Segment Start: DATA RECORDS

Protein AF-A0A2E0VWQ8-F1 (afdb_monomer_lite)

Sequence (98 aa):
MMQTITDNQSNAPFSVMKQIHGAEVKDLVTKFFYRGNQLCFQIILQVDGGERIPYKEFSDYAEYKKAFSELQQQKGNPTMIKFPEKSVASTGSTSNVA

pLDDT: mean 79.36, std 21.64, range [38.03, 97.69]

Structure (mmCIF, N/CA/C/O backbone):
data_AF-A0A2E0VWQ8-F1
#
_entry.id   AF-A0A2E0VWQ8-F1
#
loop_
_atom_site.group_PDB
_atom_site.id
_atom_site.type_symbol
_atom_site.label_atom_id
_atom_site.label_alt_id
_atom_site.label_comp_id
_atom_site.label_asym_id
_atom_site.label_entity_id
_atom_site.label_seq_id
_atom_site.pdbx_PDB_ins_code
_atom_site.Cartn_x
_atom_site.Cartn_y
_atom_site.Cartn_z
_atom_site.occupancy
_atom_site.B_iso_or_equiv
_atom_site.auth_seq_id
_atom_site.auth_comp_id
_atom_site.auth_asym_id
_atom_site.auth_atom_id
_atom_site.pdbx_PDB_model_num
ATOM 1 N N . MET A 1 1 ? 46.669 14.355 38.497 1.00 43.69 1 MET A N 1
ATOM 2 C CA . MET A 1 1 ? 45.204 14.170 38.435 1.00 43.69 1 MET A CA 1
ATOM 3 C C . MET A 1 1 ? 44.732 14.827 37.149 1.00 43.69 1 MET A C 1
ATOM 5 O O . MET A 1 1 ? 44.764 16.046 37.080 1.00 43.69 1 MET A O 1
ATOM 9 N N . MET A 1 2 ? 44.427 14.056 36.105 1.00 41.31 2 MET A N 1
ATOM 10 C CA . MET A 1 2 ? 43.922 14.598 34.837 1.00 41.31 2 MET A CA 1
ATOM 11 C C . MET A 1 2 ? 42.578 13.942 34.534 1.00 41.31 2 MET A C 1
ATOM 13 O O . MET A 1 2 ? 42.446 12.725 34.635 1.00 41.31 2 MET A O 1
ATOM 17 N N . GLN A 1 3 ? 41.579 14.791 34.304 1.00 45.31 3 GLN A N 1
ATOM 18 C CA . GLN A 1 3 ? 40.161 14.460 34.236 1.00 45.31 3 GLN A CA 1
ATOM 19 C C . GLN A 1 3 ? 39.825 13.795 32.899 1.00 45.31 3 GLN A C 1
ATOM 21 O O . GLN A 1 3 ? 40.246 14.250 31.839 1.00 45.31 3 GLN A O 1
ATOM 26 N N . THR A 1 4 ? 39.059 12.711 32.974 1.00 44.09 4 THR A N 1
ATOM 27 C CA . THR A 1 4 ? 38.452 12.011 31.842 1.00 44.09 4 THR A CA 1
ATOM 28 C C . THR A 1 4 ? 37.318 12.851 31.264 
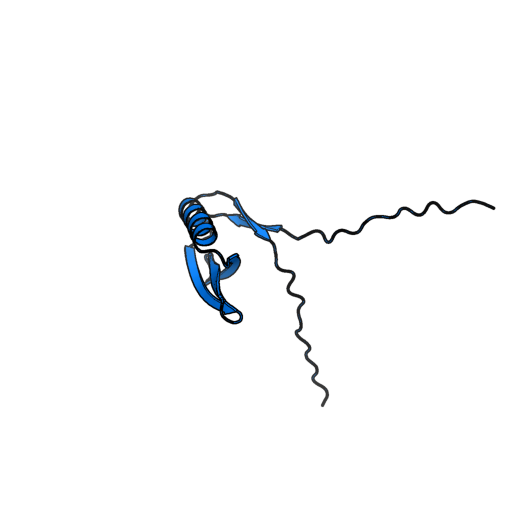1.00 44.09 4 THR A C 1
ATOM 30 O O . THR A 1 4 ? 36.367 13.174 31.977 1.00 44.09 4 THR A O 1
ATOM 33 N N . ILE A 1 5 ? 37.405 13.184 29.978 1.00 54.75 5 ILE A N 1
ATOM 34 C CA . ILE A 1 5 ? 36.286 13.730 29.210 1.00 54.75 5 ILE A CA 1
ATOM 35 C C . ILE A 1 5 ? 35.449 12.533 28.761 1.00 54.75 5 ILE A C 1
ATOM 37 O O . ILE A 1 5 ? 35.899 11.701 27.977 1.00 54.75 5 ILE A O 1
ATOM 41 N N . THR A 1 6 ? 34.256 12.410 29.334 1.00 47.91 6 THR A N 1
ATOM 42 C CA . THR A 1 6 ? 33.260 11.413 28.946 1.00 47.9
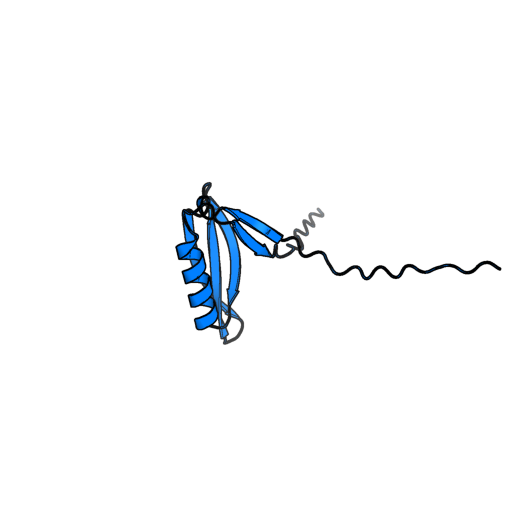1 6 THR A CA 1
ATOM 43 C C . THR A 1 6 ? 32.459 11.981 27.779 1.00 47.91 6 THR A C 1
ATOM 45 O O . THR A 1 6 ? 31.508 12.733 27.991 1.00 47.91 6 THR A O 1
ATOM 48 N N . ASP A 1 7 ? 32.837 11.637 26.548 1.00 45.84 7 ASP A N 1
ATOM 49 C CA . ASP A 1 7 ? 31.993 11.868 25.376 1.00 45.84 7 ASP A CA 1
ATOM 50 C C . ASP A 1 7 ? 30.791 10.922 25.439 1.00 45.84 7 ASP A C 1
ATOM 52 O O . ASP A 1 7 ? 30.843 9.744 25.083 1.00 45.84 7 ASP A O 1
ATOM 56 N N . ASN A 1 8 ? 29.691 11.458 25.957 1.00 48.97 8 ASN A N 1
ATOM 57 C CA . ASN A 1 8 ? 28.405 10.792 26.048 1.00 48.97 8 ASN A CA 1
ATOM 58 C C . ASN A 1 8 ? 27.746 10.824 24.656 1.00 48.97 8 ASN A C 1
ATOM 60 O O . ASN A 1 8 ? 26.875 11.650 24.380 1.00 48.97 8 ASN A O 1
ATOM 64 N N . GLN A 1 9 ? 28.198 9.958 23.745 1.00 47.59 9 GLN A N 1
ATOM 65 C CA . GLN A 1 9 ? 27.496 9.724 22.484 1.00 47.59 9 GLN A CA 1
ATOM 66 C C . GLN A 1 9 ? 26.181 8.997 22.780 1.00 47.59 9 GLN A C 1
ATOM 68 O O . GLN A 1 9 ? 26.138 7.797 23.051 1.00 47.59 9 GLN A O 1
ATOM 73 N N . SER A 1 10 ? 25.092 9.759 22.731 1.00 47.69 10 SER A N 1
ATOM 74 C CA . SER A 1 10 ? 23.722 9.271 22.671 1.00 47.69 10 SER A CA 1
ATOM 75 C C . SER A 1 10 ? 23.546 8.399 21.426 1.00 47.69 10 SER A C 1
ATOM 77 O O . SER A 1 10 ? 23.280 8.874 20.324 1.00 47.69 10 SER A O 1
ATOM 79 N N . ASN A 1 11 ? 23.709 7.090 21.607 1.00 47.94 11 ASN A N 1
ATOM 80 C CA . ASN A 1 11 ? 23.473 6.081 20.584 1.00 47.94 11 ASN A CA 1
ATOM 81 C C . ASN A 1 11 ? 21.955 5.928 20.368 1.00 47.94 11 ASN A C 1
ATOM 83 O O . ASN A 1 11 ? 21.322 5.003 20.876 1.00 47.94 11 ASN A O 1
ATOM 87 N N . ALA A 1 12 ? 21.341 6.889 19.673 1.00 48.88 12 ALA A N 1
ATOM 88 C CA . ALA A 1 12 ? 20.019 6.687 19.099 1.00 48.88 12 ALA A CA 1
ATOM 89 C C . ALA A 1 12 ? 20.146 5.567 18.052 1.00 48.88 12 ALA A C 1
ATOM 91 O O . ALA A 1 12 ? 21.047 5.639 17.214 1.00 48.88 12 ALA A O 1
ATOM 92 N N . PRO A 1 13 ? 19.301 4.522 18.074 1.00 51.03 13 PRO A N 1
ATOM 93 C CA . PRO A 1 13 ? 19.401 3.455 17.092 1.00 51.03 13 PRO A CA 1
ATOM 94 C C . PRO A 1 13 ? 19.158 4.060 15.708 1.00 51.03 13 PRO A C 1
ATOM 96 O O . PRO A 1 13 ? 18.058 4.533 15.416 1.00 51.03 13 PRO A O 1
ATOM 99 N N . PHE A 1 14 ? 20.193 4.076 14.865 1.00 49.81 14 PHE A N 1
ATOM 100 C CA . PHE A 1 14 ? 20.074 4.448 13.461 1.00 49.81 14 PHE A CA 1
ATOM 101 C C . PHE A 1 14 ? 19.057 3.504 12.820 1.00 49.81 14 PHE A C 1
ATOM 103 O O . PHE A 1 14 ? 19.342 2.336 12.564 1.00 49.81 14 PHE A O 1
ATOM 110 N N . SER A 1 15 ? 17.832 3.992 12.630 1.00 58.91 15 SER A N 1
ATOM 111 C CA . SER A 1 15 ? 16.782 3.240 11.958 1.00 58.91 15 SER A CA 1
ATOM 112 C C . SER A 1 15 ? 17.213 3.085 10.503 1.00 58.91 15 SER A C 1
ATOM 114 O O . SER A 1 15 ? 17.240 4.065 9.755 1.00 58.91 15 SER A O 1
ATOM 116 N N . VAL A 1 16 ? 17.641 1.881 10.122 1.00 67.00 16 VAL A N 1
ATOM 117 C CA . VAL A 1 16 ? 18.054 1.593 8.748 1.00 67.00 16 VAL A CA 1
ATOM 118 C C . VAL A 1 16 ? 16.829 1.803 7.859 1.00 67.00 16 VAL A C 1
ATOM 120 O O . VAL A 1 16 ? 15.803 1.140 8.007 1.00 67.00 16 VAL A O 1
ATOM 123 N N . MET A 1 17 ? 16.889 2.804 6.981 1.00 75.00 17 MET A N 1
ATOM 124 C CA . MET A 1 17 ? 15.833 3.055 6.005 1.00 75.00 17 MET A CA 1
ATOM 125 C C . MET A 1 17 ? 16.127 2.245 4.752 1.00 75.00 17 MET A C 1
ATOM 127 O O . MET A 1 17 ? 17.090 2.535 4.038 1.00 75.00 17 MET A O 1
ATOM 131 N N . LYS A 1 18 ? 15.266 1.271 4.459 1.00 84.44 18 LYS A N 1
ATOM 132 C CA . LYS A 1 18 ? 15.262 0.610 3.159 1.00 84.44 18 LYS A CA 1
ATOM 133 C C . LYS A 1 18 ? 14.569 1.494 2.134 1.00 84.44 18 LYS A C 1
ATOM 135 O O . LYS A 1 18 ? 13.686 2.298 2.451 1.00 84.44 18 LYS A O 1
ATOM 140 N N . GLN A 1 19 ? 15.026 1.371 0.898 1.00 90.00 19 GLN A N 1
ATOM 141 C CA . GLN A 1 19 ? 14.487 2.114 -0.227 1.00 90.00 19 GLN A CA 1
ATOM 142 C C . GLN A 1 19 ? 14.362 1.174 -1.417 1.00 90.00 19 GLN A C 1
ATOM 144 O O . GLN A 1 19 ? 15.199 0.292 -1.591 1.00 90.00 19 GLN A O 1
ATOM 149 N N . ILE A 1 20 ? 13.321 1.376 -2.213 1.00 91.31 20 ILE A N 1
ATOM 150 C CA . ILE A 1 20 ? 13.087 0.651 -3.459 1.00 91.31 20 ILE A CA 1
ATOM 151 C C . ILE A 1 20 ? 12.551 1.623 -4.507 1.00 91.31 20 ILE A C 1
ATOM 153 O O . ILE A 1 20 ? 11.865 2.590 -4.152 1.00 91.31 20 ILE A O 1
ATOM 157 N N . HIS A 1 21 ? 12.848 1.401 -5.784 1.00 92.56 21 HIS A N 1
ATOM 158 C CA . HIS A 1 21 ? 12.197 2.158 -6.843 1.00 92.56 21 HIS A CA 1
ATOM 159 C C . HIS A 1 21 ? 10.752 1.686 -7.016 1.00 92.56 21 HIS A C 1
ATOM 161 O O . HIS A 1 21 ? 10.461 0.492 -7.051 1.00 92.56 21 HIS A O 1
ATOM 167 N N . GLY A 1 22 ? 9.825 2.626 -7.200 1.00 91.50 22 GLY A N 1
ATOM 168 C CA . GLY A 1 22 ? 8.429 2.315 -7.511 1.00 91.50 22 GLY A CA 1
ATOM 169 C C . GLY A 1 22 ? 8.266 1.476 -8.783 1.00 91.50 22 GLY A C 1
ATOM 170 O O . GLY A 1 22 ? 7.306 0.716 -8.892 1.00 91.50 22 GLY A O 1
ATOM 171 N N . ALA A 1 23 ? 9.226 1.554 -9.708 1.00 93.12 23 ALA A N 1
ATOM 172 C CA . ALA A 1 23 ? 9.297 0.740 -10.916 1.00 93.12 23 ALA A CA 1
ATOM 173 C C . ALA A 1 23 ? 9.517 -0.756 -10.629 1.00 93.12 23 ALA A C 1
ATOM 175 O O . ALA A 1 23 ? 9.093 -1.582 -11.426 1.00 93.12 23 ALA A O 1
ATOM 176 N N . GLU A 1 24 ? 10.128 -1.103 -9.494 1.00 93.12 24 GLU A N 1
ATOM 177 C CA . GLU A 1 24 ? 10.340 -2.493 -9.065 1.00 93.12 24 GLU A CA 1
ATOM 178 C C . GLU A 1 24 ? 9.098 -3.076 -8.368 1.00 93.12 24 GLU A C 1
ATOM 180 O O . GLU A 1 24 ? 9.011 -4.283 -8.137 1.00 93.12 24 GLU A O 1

Segment End: DATA RECORDS

INSTRUCTIONS FOR THE TASK:
Of all the entries above, repeat only the lines from the line that has "ATOM 94 C C" to the line that has "ATOM 151 C C", both lines included, exactly.

EXERCISE RESPONSE:
ATOM 94 C C . PRO A 1 13 ? 19.158 4.060 15.708 1.00 51.03 13 PRO A C 1
ATOM 96 O O . PRO A 1 13 ? 18.058 4.533 15.416 1.00 51.03 13 PRO A O 1
ATOM 99 N N . PHE A 1 14 ? 20.193 4.076 14.865 1.00 49.81 14 PHE A N 1
ATOM 100 C CA . PHE A 1 14 ? 20.074 4.448 13.461 1.00 49.81 14 PHE A CA 1
ATOM 101 C C . PHE A 1 14 ? 19.057 3.504 12.820 1.00 49.81 14 PHE A C 1
ATOM 103 O O . PHE A 1 14 ? 19.342 2.336 12.564 1.00 49.81 14 PHE A O 1
ATOM 110 N N . SER A 1 15 ? 17.832 3.992 12.630 1.00 58.91 15 SER A N 1
ATOM 111 C CA . SER A 1 15 ? 16.782 3.240 11.958 1.00 58.91 15 SER A CA 1
ATOM 112 C C . SER A 1 15 ? 17.213 3.085 10.503 1.00 58.91 15 SER A C 1
ATOM 114 O O . SER A 1 15 ? 17.240 4.065 9.755 1.00 58.91 15 SER A O 1
ATOM 116 N N . VAL A 1 16 ? 17.641 1.881 10.122 1.00 67.00 16 VAL A N 1
ATOM 117 C CA . VAL A 1 16 ? 18.054 1.593 8.748 1.00 67.00 16 VAL A CA 1
ATOM 118 C C . VAL A 1 16 ? 16.829 1.803 7.859 1.00 67.00 16 VAL A C 1
ATOM 120 O O . VAL A 1 16 ? 15.803 1.140 8.007 1.00 67.00 16 VAL A O 1
ATOM 123 N N . MET A 1 17 ? 16.889 2.804 6.981 1.00 75.00 17 MET A N 1
ATOM 124 C CA . MET A 1 17 ? 15.833 3.055 6.005 1.00 75.00 17 MET A CA 1
ATOM 125 C C . MET A 1 17 ? 16.127 2.245 4.752 1.00 75.00 17 MET A C 1
ATOM 127 O O . MET A 1 17 ? 17.090 2.535 4.038 1.00 75.00 17 MET A O 1
ATOM 131 N N . LYS A 1 18 ? 15.266 1.271 4.459 1.00 84.44 18 LYS A N 1
ATOM 132 C CA . LYS A 1 18 ? 15.262 0.610 3.159 1.00 84.44 18 LYS A CA 1
ATOM 133 C C . LYS A 1 18 ? 14.569 1.494 2.134 1.00 84.44 18 LYS A C 1
ATOM 135 O O . LYS A 1 18 ? 13.686 2.298 2.451 1.00 84.44 18 LYS A O 1
ATOM 140 N N . GLN A 1 19 ? 15.026 1.371 0.898 1.00 90.00 19 GLN A N 1
ATOM 141 C CA . GLN A 1 19 ? 14.487 2.114 -0.227 1.00 90.00 19 GLN A CA 1
ATOM 142 C C . GLN A 1 19 ? 14.362 1.174 -1.417 1.00 90.00 19 GLN A C 1
ATOM 144 O O . GLN A 1 19 ? 15.199 0.292 -1.591 1.00 90.00 19 GLN A O 1
ATOM 149 N N . ILE A 1 20 ? 13.321 1.376 -2.213 1.00 91.31 20 ILE A N 1
ATOM 150 C CA . ILE A 1 20 ? 13.087 0.651 -3.459 1.00 91.31 20 ILE A CA 1
ATOM 151 C C . ILE A 1 20 ? 12.551 1.623 -4.507 1.00 91.31 20 ILE A C 1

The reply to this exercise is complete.